On Tue, Dec 11, 2012 at 5:16 PM, Michael Chang <mi...@tellapart.com> wrote:
> Hi all,
>
> We're having some trouble with redis latency issues. We're running redis
> with a variety of different queries, but seeing some wild latency spikes for
> queries. For example, a sorted set range by score query takes 2.52 ms
> (measured from our application side code), but 334.13 ms at on the 95%ile,
> and 8 seconds at the 99%ile. While it is possible that our application code
> is blocking on something, I'm not seeing any slowlogs on these redis
> processes more than ~25ms. I suspect that we're hitting the single-threaded
> limits of redis potentially and requests are getting queued up before being
> processed. Is there some way to figure out if that is the case?
>
> Cheers,
> Michael
>
> --
> You received this message because you are subscribed to the Google Groups
> "Redis DB" group.
> To view this discussion on the web visit
> https://groups.google.com/d/msg/redis-db/-/w2rtgfI1DsgJ.
> To post to this group, send email to redi...@googlegroups.com.
> To unsubscribe from this group, send email to
> redis-db+u...@googlegroups.com.
> For more options, visit this group at
> http://groups.google.com/group/redis-db?hl=en.



--
Salvatore 'antirez' Sanfilippo
open source developer - VMware
http://invece.org

Beauty is more important in computing than anywhere else in technology
because software is so complicated. Beauty is the ultimate defence
against complexity.
— David Gelernter

Michael Chang

unread,
Dec 11, 2012, 2:40:22 PM12/11/12
to redi...@googlegroups.com
Hey Salvatore,

I had already looked at that page to try to debug some of the common issues.
  • Running redis-cli --latency as described didn't seem problematic.
  • We are pipelining commands, and using a LIFO connection pool on the client side to keep long lived connections around.  We're not using mset/mget right now, but it's in the works.  Like I mentioned above though, I don't see any individual command taking more than ~20ms from the slowlog.
  • With the single threadedness, we are running 8 redis processes (4 master/4 slave) on a single machine with 4 cores, so that could be a point of contention.  Each of these redis processes is writing to RDB every 5 minutes.  We're currently not using AOF at all because it was causing redis processes to die (somehow mysteriously..)
  • We're not using swap
  • Unfortunately we're on redis 2.4 still, so I can't use the watchdog...

Josiah Carlson

unread,
Dec 11, 2012, 4:49:59 PM12/11/12
to redi...@googlegroups.com
I'd bet a case of good beer that this is your problem: 8 Redis process
(4 master/4 slave) on a 4 core machine.

Have you checked top/htop to see where your processor time is going
to?

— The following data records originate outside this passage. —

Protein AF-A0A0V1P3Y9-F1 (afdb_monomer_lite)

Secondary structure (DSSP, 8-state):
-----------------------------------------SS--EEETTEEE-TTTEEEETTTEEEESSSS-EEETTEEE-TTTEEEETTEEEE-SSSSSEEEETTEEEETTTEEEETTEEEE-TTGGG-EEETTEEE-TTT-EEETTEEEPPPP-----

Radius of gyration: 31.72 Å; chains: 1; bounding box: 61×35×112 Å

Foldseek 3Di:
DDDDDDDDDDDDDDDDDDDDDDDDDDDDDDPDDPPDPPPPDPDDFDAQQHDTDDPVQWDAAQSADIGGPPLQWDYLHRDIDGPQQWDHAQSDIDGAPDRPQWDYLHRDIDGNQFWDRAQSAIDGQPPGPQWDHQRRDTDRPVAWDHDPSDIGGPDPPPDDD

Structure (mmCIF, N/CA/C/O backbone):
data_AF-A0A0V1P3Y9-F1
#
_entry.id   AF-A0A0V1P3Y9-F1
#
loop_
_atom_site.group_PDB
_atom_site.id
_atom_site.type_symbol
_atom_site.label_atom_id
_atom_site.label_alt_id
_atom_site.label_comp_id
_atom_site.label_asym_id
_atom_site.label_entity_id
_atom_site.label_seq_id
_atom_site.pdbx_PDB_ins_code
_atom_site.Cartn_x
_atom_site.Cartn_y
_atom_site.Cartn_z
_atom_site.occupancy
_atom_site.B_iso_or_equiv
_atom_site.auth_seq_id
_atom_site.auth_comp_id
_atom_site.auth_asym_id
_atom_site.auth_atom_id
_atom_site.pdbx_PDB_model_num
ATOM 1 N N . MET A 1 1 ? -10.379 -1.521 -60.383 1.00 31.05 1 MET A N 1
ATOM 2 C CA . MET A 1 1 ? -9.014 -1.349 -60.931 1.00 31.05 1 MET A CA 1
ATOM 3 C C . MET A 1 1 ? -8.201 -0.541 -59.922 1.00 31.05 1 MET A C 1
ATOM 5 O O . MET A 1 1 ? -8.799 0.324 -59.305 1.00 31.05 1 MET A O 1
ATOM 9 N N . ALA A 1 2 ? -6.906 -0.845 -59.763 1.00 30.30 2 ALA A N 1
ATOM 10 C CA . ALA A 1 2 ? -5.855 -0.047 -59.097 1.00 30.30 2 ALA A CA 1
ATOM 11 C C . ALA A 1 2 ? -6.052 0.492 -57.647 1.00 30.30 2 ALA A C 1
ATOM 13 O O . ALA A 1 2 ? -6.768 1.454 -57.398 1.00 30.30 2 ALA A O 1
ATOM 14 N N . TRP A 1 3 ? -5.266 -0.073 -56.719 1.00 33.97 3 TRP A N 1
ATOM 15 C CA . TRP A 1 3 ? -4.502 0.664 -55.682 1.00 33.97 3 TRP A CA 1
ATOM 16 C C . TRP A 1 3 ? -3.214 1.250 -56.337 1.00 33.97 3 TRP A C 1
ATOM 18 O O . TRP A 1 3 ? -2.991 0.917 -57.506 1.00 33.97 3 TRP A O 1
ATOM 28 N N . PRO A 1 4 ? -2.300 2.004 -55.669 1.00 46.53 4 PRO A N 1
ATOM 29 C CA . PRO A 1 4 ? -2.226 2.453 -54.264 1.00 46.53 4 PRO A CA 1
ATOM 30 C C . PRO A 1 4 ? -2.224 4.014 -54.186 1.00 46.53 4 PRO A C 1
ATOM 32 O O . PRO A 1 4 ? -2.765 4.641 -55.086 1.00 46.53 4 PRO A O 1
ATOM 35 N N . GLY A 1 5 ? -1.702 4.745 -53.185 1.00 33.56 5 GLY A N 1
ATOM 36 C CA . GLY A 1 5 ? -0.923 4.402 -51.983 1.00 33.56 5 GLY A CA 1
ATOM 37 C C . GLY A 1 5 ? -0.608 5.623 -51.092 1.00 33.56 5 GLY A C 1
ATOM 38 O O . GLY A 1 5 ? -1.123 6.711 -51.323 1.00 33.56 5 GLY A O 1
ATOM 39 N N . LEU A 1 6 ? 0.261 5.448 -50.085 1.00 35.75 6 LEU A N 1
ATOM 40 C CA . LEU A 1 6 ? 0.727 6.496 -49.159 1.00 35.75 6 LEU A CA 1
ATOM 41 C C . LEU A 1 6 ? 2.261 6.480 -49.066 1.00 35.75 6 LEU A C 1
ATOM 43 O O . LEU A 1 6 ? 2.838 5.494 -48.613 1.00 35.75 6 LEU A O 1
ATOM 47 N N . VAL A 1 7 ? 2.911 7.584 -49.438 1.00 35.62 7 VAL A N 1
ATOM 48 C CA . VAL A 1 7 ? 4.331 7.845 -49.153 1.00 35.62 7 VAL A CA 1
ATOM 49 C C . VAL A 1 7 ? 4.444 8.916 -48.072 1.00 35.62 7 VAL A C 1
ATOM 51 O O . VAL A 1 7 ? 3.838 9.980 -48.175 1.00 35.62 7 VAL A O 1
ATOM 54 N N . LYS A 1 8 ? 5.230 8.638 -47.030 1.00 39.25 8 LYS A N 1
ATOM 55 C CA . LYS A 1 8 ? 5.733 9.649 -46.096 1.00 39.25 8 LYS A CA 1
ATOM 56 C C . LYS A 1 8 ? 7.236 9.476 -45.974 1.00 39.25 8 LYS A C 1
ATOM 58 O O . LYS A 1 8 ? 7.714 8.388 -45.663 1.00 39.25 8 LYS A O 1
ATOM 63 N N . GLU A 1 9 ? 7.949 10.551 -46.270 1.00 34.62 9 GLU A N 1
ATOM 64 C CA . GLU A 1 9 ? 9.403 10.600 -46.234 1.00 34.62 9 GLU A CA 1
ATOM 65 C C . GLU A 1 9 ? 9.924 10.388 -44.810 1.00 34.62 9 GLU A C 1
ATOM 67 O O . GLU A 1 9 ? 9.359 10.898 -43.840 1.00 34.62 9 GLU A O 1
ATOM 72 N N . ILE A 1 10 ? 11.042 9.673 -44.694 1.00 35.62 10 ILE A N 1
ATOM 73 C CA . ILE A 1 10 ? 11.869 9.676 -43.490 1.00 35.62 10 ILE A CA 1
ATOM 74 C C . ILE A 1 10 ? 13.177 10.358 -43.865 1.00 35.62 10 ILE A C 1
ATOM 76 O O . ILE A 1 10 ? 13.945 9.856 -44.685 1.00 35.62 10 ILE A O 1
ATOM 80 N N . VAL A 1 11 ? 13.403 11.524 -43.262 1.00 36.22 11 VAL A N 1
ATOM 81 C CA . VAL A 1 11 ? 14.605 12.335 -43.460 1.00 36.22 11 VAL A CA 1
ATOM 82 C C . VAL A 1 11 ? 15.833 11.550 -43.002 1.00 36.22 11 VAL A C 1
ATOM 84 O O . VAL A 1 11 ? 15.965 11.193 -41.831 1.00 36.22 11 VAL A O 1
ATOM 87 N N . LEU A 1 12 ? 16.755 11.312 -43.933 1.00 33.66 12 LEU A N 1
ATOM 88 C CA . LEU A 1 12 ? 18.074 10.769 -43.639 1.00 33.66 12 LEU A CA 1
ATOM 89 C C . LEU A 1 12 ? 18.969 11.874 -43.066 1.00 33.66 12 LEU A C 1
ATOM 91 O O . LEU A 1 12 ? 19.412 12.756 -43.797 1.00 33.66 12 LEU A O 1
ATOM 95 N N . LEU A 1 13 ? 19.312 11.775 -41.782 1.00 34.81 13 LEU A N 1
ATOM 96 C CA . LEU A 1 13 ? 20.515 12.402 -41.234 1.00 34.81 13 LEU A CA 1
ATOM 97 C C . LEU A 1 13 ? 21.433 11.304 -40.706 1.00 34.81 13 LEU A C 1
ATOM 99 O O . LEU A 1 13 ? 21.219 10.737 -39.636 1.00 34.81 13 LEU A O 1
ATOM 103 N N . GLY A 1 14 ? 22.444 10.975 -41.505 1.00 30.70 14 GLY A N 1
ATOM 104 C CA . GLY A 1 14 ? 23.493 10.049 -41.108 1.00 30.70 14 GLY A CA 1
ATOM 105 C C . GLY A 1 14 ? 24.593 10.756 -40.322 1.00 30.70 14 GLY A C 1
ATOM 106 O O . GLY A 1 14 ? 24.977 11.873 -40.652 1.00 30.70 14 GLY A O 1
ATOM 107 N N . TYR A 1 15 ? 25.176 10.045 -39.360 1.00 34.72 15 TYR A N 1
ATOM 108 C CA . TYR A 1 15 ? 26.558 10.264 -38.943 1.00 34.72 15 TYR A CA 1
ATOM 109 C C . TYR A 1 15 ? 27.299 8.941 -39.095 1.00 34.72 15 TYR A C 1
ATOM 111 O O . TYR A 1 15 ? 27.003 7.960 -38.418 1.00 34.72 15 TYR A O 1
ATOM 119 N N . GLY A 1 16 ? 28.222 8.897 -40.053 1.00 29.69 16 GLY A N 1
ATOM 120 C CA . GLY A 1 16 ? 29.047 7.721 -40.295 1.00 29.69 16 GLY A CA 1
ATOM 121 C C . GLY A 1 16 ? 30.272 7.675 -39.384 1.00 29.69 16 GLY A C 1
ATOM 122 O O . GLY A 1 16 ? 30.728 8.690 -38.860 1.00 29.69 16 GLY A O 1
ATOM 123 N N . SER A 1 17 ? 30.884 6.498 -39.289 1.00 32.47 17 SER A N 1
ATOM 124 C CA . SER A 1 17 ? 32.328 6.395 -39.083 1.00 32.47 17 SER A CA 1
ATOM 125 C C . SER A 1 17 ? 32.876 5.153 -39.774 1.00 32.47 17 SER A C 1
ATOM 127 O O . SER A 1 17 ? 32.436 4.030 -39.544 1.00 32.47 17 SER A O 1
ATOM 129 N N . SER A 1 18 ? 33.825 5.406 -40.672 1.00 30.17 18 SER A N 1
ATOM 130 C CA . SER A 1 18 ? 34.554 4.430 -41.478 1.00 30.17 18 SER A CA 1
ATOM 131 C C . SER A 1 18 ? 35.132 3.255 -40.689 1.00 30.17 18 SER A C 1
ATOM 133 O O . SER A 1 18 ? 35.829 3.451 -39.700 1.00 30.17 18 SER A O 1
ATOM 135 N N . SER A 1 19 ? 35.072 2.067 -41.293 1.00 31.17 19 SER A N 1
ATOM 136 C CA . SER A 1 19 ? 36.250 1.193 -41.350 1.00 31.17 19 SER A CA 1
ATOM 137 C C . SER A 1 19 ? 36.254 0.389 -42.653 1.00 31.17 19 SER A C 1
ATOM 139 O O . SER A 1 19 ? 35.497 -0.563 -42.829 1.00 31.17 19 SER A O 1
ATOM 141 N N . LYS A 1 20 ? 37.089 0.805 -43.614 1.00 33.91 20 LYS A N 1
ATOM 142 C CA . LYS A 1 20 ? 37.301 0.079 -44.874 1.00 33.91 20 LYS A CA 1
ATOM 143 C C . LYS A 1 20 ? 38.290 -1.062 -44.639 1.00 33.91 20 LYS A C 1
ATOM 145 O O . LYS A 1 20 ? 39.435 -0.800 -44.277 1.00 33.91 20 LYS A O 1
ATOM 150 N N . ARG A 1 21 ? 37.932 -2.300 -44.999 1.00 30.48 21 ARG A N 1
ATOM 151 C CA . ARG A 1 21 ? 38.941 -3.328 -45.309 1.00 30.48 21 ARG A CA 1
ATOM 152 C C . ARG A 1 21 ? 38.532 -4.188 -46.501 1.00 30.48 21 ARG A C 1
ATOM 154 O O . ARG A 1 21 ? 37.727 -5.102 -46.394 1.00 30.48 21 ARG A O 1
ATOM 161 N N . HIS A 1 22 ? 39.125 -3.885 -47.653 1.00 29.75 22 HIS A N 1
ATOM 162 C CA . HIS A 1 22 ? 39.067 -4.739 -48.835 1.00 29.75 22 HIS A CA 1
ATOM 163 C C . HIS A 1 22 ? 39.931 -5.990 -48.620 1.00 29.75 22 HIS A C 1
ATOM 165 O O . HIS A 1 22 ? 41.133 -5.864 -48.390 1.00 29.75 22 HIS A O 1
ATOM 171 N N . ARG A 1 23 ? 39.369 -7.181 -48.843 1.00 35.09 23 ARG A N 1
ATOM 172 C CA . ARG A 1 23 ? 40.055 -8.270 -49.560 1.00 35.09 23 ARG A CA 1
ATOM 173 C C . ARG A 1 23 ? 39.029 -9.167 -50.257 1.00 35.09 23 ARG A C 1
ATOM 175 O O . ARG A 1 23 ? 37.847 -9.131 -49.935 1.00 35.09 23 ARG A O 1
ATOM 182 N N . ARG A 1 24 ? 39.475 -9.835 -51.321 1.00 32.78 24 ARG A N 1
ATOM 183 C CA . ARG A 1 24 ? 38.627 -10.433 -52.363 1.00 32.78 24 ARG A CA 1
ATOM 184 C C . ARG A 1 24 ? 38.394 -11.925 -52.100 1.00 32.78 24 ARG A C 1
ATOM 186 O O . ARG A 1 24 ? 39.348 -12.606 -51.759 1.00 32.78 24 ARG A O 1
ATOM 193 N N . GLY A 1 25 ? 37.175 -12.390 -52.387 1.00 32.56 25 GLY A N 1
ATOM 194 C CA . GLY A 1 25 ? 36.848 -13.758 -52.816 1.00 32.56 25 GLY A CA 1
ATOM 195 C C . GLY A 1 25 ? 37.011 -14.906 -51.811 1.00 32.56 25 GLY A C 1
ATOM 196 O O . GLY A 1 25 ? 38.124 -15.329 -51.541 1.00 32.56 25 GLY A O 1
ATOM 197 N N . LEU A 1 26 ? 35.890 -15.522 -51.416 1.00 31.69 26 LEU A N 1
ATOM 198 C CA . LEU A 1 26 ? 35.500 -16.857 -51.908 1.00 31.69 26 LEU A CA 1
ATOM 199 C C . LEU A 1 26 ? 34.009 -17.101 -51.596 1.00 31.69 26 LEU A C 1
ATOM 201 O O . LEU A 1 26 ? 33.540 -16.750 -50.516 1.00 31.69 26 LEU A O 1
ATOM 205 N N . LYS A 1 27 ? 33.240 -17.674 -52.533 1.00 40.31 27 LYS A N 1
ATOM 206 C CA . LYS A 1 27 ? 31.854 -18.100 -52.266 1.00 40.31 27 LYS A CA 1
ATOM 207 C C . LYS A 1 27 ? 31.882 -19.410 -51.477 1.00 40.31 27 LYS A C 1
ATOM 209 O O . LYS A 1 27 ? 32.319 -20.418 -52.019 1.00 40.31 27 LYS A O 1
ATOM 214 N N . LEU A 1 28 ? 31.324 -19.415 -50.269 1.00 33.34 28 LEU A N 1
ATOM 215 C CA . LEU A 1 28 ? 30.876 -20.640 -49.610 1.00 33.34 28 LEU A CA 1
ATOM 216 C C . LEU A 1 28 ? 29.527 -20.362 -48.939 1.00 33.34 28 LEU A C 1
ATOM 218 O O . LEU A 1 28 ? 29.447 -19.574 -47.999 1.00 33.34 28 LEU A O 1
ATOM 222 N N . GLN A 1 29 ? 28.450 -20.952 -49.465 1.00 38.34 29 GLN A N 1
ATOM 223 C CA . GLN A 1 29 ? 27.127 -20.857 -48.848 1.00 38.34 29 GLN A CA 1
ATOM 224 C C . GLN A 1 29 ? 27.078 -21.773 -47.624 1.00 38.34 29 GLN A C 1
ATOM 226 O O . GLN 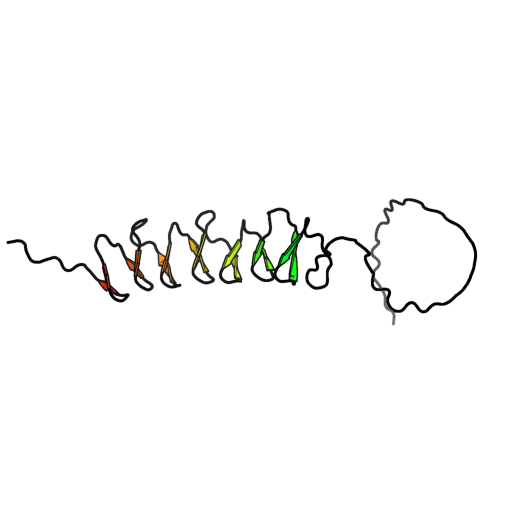A 1 29 ? 26.776 -22.957 -47.736 1.00 38.34 29 GLN A O 1
ATOM 231 N N . LEU A 1 30 ? 27.353 -21.210 -46.450 1.00 36.16 30 LEU A N 1
ATOM 232 C CA . LEU A 1 30 ? 26.937 -21.800 -45.184 1.00 36.16 30 LEU A CA 1
ATOM 233 C C . LEU A 1 30 ? 25.545 -21.270 -44.845 1.00 36.16 30 LEU A C 1
ATOM 235 O O . LEU A 1 30 ? 25.336 -20.063 -44.712 1.00 36.16 30 LEU A O 1
ATOM 239 N N . VAL A 1 31 ? 24.589 -22.191 -44.736 1.00 39.97 31 VAL A N 1
ATOM 240 C CA . VAL A 1 31 ? 23.224 -21.898 -44.300 1.00 39.97 31 VAL A CA 1
ATOM 241 C C . VAL A 1 31 ? 23.274 -21.629 -42.798 1.00 39.97 31 VAL A C 1
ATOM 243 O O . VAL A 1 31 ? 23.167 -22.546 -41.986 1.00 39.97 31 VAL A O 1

How much spare memory do you have? How fast is your network? Have
you checked your network usage?

I believe one of two things is happening. Either your network is
saturated, or your machine is overloaded:
1. Your system has reached its upper limit
2. Each Redis process is fighting for processor
3. When an instance gets a packet in from the network, it gets woken
up, it performs its operation quickly, and sends the response back to
the client in a single time slice
4. Your high latencies are caused by processes not being woken up in a
timely manner to service requests (which is why Redis' slowlog doesn't
have anything interesting)

Let us know more information about your load, memory, network use,
whether you are running a real machine or VM, etc., and we should be
able to help you more.

Regards,
- Josiah
> https://groups.google.com/d/msg/redis-db/-/nTdkJgtUSH8J.

Salvatore Sanfilippo

unread,
Dec 11, 2012, 5:48:52 PM12/11/12
to Redis DB
Still I'm surprised that redis-cli --latency shows no latency. This is
very strange and points towards a client side problem.

Michael Chang

unread,
Dec 12, 2012, 9:36:58 PM12/12/12
to redi...@googlegroups.com
Hey Josiah.

The %CPU looks okay.  

  • Through iftop, it looks like we're using about 25Mbps of network bandwidth.
  • From the output of 'free', we have about 4GB of free memory (buffer+cache)
  • It doesn't look like our cpus are being taxed.  Is %iowait high here?  We're making RDB snapshots every 5 minutes for each process here
02:15:01 AM     CPU     %user     %nice   %system   %iowait    %steal     %idle
02:25:01 AM     all      4.71      0.03      1.78     14.42      0.14     78.92
02:25:01 AM       0      0.74      0.13      1.29     32.34      0.41     65.09
02:25:01 AM       1      3.14      0.00      1.07      0.17      0.04     95.58
02:25:01 AM       2      6.84      0.00      2.22     11.88      0.06     79.01
02:25:01 AM       3      8.11      0.00      2.53     13.31      0.06     75.98

  • We're running this on a m1.xlarge instance on ec2, with writing RDB files to an EBS volume, which I realize could be a point of contention. (how big though?)
Thanks,
Michael


Michael Chang

unread,
Dec 12, 2012, 9:38:40 PM12/12/12
to redi...@googlegroups.com
Hi Salvatore,

Just to confirm, redis-cli --latency measures responsiveness of a redis-server process, correct?  E.g. it sends a ping to a redis-server process and measures how long it takes to get a response?

Thanks,
Michael

Josiah Carlson

unread,
Dec 12, 2012, 11:00:45 PM12/12/12
to redi...@googlegroups.com
I know your problem, see my inline reply.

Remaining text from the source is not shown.